CSUN is a commuter campus at heart, with 2,200 beds for its 33,000 students. With an average age of 27, only 4 percent of the student body claims Greek membership, compared with about 12 percent at UCLA and 20 percent at USC. But over the years it has grown in stature and in admissions draw.
"This is no longer Valley State College," said Los Angeles Councilman Greig Smith, who represents the Northridge district and has lobbied CSUN to establish a Greek Row. "They are bringing in students from all over the state, from all over the world. And they need to evolve."
The 48-year-old campus recently unveiled its growth plan. Called Envision 2035, it detailed goals to build 600 faculty and staff housing units, expand on-campus housing for 2,500 students and construct a $100 million performing arts center.
No Greek Row
Left out was a Greek Row, which would cost millions to create.
"As we went out and had conversations on and off campus, there was not a big push for that," Dean of Students William C. Watkins said. "If that had emerged, that kind of need is directly in competition with academic space needs. We needed to make sure that we had adequate facilities to take care of our primary mission, which is teaching and learning.
"I don't imagine this is a challenge that is going to disappear overnight."

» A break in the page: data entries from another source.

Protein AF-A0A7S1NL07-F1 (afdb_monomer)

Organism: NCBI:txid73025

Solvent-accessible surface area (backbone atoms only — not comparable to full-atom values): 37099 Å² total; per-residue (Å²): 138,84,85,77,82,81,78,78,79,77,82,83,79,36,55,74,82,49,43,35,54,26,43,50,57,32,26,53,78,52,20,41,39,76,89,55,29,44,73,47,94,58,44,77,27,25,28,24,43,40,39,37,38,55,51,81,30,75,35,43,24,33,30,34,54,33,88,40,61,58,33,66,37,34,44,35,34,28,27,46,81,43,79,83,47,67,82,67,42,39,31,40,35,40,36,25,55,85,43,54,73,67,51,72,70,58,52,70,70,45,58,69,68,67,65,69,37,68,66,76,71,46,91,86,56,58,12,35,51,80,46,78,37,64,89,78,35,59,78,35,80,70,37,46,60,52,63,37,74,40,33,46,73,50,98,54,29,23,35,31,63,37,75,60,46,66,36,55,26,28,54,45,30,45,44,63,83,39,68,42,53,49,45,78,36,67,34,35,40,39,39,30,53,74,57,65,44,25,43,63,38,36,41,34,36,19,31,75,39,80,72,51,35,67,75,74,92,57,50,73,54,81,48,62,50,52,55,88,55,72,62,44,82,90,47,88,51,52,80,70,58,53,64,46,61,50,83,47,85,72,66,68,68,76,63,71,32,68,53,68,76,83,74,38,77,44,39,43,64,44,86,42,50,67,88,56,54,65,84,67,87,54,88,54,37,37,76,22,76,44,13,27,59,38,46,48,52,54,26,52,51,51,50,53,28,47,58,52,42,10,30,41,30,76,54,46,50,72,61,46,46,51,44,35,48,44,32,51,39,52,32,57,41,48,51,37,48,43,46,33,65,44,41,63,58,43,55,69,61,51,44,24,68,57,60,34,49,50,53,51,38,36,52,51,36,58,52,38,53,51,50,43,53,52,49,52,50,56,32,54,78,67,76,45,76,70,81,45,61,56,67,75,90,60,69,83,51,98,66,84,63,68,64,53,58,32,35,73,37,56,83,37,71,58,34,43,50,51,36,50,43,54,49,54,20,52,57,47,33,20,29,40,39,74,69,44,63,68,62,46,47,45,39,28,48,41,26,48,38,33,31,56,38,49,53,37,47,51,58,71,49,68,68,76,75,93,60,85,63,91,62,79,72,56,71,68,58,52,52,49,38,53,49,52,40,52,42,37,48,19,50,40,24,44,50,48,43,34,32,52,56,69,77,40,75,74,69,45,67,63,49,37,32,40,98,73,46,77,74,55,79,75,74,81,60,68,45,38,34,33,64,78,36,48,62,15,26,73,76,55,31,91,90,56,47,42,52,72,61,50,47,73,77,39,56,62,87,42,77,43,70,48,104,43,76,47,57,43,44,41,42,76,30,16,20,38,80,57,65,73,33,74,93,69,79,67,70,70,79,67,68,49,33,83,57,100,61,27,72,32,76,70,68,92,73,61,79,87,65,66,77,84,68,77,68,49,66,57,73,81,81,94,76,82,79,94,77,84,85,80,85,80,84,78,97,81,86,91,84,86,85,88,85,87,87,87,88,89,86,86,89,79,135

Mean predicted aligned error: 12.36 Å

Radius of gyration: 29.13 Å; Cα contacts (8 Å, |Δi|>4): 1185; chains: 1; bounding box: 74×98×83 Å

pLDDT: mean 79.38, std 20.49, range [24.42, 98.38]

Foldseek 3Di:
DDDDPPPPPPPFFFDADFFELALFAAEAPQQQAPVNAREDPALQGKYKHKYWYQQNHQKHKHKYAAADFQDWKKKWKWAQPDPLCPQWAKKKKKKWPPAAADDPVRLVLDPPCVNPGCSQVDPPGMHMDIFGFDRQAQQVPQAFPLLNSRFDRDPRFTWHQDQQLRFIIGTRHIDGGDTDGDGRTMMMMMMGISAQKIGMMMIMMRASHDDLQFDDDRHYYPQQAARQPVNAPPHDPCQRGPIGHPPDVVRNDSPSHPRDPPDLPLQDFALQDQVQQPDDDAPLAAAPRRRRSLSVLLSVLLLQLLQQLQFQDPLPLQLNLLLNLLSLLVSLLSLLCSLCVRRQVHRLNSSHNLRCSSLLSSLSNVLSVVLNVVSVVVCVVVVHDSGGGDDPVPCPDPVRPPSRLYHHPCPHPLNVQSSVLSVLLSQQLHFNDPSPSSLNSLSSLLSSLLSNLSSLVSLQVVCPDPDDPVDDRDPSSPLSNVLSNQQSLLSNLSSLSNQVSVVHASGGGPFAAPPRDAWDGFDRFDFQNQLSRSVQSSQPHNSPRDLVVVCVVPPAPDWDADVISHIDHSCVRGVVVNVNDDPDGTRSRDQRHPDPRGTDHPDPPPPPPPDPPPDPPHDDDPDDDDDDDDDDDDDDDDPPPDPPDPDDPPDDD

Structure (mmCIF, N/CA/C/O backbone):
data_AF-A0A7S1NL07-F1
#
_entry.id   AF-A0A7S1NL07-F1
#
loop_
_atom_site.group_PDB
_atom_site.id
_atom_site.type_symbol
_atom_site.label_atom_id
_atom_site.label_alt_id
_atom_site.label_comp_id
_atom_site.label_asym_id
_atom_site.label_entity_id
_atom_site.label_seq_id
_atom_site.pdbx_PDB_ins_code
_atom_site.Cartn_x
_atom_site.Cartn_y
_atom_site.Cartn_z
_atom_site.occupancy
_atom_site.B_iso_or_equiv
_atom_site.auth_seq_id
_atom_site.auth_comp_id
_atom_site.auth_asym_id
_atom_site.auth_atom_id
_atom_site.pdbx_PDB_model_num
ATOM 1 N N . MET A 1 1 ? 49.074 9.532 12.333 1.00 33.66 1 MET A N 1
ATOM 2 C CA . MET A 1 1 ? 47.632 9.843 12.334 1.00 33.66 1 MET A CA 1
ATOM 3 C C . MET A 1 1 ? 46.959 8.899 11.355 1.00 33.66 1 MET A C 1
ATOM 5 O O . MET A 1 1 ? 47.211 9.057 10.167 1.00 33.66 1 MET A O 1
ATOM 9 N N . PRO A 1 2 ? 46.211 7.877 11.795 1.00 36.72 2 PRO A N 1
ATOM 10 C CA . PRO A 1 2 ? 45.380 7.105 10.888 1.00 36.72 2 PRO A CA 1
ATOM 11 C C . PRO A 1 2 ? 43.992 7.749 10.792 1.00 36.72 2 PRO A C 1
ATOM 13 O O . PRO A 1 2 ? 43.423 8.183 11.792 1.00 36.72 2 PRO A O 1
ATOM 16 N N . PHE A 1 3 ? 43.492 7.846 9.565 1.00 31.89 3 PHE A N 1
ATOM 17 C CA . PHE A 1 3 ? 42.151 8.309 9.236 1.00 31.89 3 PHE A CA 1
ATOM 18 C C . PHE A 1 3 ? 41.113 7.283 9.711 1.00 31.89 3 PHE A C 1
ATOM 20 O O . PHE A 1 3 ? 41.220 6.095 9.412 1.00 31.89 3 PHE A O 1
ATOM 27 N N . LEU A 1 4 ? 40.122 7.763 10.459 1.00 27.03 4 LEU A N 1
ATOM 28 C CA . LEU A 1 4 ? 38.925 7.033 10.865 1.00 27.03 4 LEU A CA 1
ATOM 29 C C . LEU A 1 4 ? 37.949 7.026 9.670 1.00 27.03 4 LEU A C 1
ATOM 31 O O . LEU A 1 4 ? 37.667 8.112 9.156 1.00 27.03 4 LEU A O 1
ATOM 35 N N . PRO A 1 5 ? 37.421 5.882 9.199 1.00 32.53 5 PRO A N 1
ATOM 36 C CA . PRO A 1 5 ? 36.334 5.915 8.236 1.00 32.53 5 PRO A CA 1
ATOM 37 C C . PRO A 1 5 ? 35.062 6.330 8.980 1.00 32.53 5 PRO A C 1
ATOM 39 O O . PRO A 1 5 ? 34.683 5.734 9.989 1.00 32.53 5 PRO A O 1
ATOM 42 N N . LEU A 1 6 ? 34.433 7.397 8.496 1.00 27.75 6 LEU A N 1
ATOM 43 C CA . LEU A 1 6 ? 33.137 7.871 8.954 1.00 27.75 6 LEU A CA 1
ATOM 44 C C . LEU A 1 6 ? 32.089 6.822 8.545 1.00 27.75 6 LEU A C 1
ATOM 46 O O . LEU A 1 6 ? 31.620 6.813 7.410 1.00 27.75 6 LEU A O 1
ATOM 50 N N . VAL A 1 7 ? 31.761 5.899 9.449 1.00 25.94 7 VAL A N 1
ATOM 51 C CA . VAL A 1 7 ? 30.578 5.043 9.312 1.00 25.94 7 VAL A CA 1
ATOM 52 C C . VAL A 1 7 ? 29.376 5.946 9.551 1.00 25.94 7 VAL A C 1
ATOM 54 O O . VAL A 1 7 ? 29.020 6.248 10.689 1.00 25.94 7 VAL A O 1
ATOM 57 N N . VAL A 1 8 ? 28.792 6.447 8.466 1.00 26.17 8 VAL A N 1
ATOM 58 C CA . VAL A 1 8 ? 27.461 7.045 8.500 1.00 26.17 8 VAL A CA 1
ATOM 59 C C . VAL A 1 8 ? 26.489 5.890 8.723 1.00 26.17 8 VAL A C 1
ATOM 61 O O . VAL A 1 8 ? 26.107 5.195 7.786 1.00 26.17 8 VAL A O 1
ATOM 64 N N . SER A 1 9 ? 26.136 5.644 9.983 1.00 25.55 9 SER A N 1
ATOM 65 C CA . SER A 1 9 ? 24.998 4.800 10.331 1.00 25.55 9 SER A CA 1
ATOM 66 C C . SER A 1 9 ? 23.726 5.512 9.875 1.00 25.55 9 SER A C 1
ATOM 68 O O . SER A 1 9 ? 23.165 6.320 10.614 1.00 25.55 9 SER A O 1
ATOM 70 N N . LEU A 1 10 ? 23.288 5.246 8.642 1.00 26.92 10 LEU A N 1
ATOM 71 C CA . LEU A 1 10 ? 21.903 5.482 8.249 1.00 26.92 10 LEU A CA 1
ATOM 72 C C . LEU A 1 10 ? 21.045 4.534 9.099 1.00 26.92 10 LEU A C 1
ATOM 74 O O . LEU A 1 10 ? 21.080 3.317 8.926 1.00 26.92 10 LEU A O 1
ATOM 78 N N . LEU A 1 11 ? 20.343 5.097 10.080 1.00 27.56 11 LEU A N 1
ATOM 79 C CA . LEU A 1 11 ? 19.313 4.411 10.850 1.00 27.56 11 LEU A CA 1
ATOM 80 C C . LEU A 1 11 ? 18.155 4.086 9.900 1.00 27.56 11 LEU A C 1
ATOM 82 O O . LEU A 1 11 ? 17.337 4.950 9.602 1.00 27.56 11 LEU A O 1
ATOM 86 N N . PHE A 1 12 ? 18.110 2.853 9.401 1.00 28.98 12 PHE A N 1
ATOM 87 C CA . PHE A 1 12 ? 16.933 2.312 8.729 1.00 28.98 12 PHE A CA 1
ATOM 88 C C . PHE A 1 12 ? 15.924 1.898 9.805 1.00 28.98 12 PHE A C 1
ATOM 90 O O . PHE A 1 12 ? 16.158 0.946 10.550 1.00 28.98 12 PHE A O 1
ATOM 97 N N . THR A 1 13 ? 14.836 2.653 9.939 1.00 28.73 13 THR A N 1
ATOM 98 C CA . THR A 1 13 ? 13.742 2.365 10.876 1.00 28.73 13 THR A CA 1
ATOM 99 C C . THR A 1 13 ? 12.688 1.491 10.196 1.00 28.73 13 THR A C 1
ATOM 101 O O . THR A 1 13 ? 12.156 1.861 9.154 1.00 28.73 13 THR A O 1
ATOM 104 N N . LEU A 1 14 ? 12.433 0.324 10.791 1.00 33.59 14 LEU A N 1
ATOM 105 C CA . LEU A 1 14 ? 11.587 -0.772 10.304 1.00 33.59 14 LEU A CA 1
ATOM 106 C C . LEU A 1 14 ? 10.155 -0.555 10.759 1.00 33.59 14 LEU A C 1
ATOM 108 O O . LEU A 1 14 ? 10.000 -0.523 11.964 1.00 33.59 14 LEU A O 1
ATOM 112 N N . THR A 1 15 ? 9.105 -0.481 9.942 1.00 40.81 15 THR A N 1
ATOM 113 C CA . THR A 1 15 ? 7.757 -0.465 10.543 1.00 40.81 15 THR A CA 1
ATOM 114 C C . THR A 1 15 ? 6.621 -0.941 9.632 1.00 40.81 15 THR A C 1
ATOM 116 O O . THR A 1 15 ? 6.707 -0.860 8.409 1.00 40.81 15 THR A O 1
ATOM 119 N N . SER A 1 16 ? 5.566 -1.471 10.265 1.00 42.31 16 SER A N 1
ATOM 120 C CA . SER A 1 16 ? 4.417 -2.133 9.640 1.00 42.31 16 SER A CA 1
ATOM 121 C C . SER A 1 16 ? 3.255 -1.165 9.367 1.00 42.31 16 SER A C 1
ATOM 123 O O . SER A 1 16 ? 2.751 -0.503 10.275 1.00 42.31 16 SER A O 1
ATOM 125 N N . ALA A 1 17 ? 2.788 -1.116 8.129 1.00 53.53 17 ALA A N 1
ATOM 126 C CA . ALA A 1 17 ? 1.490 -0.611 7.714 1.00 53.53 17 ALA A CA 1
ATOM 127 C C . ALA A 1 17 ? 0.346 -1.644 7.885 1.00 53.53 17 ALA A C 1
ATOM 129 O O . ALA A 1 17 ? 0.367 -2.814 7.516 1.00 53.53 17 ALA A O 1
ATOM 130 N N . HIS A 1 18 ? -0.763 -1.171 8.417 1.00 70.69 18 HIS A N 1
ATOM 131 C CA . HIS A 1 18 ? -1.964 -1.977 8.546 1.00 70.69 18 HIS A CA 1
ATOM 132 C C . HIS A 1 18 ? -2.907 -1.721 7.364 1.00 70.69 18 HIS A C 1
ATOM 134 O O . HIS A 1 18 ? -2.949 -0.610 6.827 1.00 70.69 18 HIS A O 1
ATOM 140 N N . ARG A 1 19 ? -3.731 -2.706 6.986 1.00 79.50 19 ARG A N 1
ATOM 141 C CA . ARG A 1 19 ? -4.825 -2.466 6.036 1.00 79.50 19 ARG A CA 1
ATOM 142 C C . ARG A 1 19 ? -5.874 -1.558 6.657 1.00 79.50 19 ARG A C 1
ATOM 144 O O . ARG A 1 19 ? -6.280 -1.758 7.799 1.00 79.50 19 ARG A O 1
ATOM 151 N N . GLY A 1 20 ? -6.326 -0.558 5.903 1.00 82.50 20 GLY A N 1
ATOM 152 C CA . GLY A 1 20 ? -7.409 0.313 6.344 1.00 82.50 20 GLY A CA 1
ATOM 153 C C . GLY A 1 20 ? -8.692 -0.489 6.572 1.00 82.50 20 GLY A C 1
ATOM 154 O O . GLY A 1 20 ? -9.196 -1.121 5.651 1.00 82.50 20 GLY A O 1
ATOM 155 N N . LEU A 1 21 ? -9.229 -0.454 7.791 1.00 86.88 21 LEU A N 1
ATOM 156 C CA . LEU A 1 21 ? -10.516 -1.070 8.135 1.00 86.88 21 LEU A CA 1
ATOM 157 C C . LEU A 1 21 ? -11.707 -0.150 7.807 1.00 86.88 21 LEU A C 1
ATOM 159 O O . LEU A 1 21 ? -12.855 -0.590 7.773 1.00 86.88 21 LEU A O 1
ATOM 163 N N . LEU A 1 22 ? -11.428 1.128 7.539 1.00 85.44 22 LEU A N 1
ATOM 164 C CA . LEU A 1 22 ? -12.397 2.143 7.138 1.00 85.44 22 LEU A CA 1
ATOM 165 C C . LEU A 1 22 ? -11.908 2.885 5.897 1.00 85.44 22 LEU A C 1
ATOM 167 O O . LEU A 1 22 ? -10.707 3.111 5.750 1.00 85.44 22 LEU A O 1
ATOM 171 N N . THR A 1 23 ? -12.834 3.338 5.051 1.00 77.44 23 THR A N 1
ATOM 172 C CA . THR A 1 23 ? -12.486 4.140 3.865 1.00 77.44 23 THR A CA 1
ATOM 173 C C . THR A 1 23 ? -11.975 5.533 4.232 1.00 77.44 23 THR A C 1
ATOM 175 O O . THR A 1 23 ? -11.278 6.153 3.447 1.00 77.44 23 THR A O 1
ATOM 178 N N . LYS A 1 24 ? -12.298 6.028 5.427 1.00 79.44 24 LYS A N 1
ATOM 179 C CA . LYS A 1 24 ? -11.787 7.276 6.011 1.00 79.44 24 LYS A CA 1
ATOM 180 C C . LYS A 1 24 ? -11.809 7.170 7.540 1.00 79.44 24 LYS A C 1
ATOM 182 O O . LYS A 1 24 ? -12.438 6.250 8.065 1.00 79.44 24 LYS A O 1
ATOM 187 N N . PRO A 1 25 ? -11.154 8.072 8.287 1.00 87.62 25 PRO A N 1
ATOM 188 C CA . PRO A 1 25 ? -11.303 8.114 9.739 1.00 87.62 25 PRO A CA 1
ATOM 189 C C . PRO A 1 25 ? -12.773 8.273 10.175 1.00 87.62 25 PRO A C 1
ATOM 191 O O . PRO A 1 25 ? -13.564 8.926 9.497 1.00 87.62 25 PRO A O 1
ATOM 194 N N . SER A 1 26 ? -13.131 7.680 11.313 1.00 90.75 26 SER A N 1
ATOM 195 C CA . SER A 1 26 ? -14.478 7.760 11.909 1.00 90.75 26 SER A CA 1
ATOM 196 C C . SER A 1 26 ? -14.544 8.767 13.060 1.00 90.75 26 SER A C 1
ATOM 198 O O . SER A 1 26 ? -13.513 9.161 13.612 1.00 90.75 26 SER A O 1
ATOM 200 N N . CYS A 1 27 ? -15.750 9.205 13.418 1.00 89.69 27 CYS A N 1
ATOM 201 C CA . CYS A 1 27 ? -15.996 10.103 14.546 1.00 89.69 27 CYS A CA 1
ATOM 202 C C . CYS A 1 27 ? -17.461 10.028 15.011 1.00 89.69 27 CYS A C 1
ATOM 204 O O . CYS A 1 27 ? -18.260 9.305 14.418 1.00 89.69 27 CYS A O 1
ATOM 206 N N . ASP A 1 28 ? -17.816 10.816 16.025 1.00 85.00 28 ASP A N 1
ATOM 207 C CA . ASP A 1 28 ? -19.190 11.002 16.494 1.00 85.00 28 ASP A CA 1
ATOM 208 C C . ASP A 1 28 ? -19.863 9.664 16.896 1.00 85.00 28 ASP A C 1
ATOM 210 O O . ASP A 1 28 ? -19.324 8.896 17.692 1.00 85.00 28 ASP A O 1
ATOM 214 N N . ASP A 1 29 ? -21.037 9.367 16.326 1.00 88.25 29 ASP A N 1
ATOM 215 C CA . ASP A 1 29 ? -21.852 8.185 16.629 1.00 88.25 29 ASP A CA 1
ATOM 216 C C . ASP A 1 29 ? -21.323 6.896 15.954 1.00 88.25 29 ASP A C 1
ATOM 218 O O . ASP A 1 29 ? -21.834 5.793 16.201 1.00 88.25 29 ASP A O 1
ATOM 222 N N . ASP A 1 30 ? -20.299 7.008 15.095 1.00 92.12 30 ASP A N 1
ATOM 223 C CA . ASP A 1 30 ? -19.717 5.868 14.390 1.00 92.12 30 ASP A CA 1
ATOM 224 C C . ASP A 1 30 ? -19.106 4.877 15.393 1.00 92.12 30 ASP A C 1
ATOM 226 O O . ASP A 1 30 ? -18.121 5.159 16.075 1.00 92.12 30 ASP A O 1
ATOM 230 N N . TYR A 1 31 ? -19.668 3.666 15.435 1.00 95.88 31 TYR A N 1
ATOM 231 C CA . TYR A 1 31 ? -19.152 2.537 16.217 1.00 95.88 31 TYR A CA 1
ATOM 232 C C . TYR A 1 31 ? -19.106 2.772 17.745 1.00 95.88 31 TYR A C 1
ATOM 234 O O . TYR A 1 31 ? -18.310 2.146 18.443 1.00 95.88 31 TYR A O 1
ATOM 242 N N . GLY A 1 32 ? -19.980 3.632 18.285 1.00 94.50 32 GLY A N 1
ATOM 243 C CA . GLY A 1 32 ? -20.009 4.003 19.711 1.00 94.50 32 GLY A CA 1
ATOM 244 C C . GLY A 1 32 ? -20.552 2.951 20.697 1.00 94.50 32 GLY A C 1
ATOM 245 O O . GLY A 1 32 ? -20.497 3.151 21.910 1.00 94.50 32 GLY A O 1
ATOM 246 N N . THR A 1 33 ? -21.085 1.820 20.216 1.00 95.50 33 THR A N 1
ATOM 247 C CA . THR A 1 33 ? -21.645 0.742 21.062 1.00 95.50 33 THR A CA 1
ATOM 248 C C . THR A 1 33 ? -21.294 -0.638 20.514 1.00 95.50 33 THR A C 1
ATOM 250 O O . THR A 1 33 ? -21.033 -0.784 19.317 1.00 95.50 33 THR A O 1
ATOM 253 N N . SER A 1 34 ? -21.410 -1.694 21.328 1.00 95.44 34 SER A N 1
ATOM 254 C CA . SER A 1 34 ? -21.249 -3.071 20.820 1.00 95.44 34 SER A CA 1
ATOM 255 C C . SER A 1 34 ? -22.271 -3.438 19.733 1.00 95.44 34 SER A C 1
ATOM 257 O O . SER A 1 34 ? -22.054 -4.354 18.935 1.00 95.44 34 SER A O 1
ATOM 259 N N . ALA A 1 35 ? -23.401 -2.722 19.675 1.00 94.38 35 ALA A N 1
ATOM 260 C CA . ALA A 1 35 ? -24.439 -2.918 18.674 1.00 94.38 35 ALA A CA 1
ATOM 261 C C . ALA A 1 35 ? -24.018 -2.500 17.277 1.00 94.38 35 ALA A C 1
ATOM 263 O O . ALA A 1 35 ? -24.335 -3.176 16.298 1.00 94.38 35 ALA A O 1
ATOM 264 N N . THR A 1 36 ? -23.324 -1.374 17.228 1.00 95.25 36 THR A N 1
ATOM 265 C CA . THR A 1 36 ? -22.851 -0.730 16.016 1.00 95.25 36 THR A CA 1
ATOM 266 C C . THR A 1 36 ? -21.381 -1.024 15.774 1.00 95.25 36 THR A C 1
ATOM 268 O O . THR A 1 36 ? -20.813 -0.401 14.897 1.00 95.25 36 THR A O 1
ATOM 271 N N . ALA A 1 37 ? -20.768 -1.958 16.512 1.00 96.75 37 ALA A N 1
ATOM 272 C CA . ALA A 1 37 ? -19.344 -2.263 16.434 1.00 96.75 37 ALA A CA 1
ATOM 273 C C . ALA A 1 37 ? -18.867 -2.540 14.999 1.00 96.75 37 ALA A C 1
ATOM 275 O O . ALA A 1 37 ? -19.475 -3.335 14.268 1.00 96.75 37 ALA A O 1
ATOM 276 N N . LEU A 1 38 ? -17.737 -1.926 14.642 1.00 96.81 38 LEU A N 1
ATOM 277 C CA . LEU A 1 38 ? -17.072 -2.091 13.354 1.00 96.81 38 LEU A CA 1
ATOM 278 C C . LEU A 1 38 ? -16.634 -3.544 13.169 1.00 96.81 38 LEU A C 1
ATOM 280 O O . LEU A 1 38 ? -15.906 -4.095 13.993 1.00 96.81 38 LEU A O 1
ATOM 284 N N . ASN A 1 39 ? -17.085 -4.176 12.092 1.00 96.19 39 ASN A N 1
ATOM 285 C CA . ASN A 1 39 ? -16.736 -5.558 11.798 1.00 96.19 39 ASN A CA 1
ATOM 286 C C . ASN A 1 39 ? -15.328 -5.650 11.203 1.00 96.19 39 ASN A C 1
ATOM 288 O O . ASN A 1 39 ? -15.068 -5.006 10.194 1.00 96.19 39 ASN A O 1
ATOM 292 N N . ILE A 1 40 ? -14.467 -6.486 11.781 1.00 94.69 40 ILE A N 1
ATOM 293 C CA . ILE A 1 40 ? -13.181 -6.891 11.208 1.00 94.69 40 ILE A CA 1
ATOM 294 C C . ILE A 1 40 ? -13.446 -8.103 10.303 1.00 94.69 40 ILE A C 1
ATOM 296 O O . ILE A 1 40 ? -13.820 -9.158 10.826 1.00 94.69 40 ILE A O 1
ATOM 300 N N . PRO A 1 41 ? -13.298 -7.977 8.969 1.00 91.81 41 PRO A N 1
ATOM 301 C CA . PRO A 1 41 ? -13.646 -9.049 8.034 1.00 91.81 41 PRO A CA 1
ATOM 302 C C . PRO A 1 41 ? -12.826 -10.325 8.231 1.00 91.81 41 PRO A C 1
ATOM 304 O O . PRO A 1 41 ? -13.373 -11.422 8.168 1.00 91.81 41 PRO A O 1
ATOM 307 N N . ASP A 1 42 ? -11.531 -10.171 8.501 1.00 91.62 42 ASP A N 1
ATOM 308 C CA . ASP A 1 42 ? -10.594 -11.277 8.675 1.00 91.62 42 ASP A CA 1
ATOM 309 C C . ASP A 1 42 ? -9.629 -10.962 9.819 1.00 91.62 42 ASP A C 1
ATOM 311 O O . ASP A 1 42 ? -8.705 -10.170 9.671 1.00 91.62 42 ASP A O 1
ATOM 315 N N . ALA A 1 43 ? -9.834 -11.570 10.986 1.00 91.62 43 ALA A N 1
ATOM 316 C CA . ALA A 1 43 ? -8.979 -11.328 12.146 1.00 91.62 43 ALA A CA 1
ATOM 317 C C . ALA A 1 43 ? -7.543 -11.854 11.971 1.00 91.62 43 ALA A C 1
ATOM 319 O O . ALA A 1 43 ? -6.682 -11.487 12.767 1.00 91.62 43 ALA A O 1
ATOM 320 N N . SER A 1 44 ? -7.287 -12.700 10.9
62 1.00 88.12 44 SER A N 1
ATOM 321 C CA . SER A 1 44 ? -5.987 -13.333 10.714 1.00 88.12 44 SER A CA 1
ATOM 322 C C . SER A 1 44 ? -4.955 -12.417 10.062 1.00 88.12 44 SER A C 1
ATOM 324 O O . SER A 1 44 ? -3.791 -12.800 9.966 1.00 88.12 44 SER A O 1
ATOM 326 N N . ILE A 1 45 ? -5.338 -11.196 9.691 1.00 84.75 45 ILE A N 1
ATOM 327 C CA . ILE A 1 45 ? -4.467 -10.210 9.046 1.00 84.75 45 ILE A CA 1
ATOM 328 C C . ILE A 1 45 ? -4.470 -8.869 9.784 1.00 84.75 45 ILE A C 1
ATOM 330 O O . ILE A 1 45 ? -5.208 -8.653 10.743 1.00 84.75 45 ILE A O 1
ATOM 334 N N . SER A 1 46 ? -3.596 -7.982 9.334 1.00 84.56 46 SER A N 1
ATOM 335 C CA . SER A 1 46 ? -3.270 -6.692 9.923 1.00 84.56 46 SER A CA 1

Patel wishes it would. He attended the University of Southern California, with its stately fraternity and sorority houses centered in a T-shape among the apartments east of Hoover Street. And he blames CSUN for forcing neighbors to deal with its students.
"This is typical of CSUN," said Patel, a real estate investor who works out of his home. "The leadership of CSUN adheres to the minimal requirements to get by. If a student practiced the same criteria, they'd fail in life."
That's not to say Northridge doesn't benefit from having a state university. Besides being one of the largest employers in the San Fernando Valley and pouring millions annually into the local economy, CSUN gives this safe community some of that enlightened-minds spirit.
But it's difficult to live alongside a college campus without dealing with college students - both when they're a blessing and when they're a curse. The solution, according to the past land-use chairman of the Northridge East Neighborhood Council: Live west of Tampa Avenue.
Judie Levin wouldn't relent on that issue when she and her husband moved to Northridge. And she has little sympathy for newcomers who don't follow that advice.
"The neighbors, as far as I am concerned, made a mistake in moving there," she said, "and now they are stuck."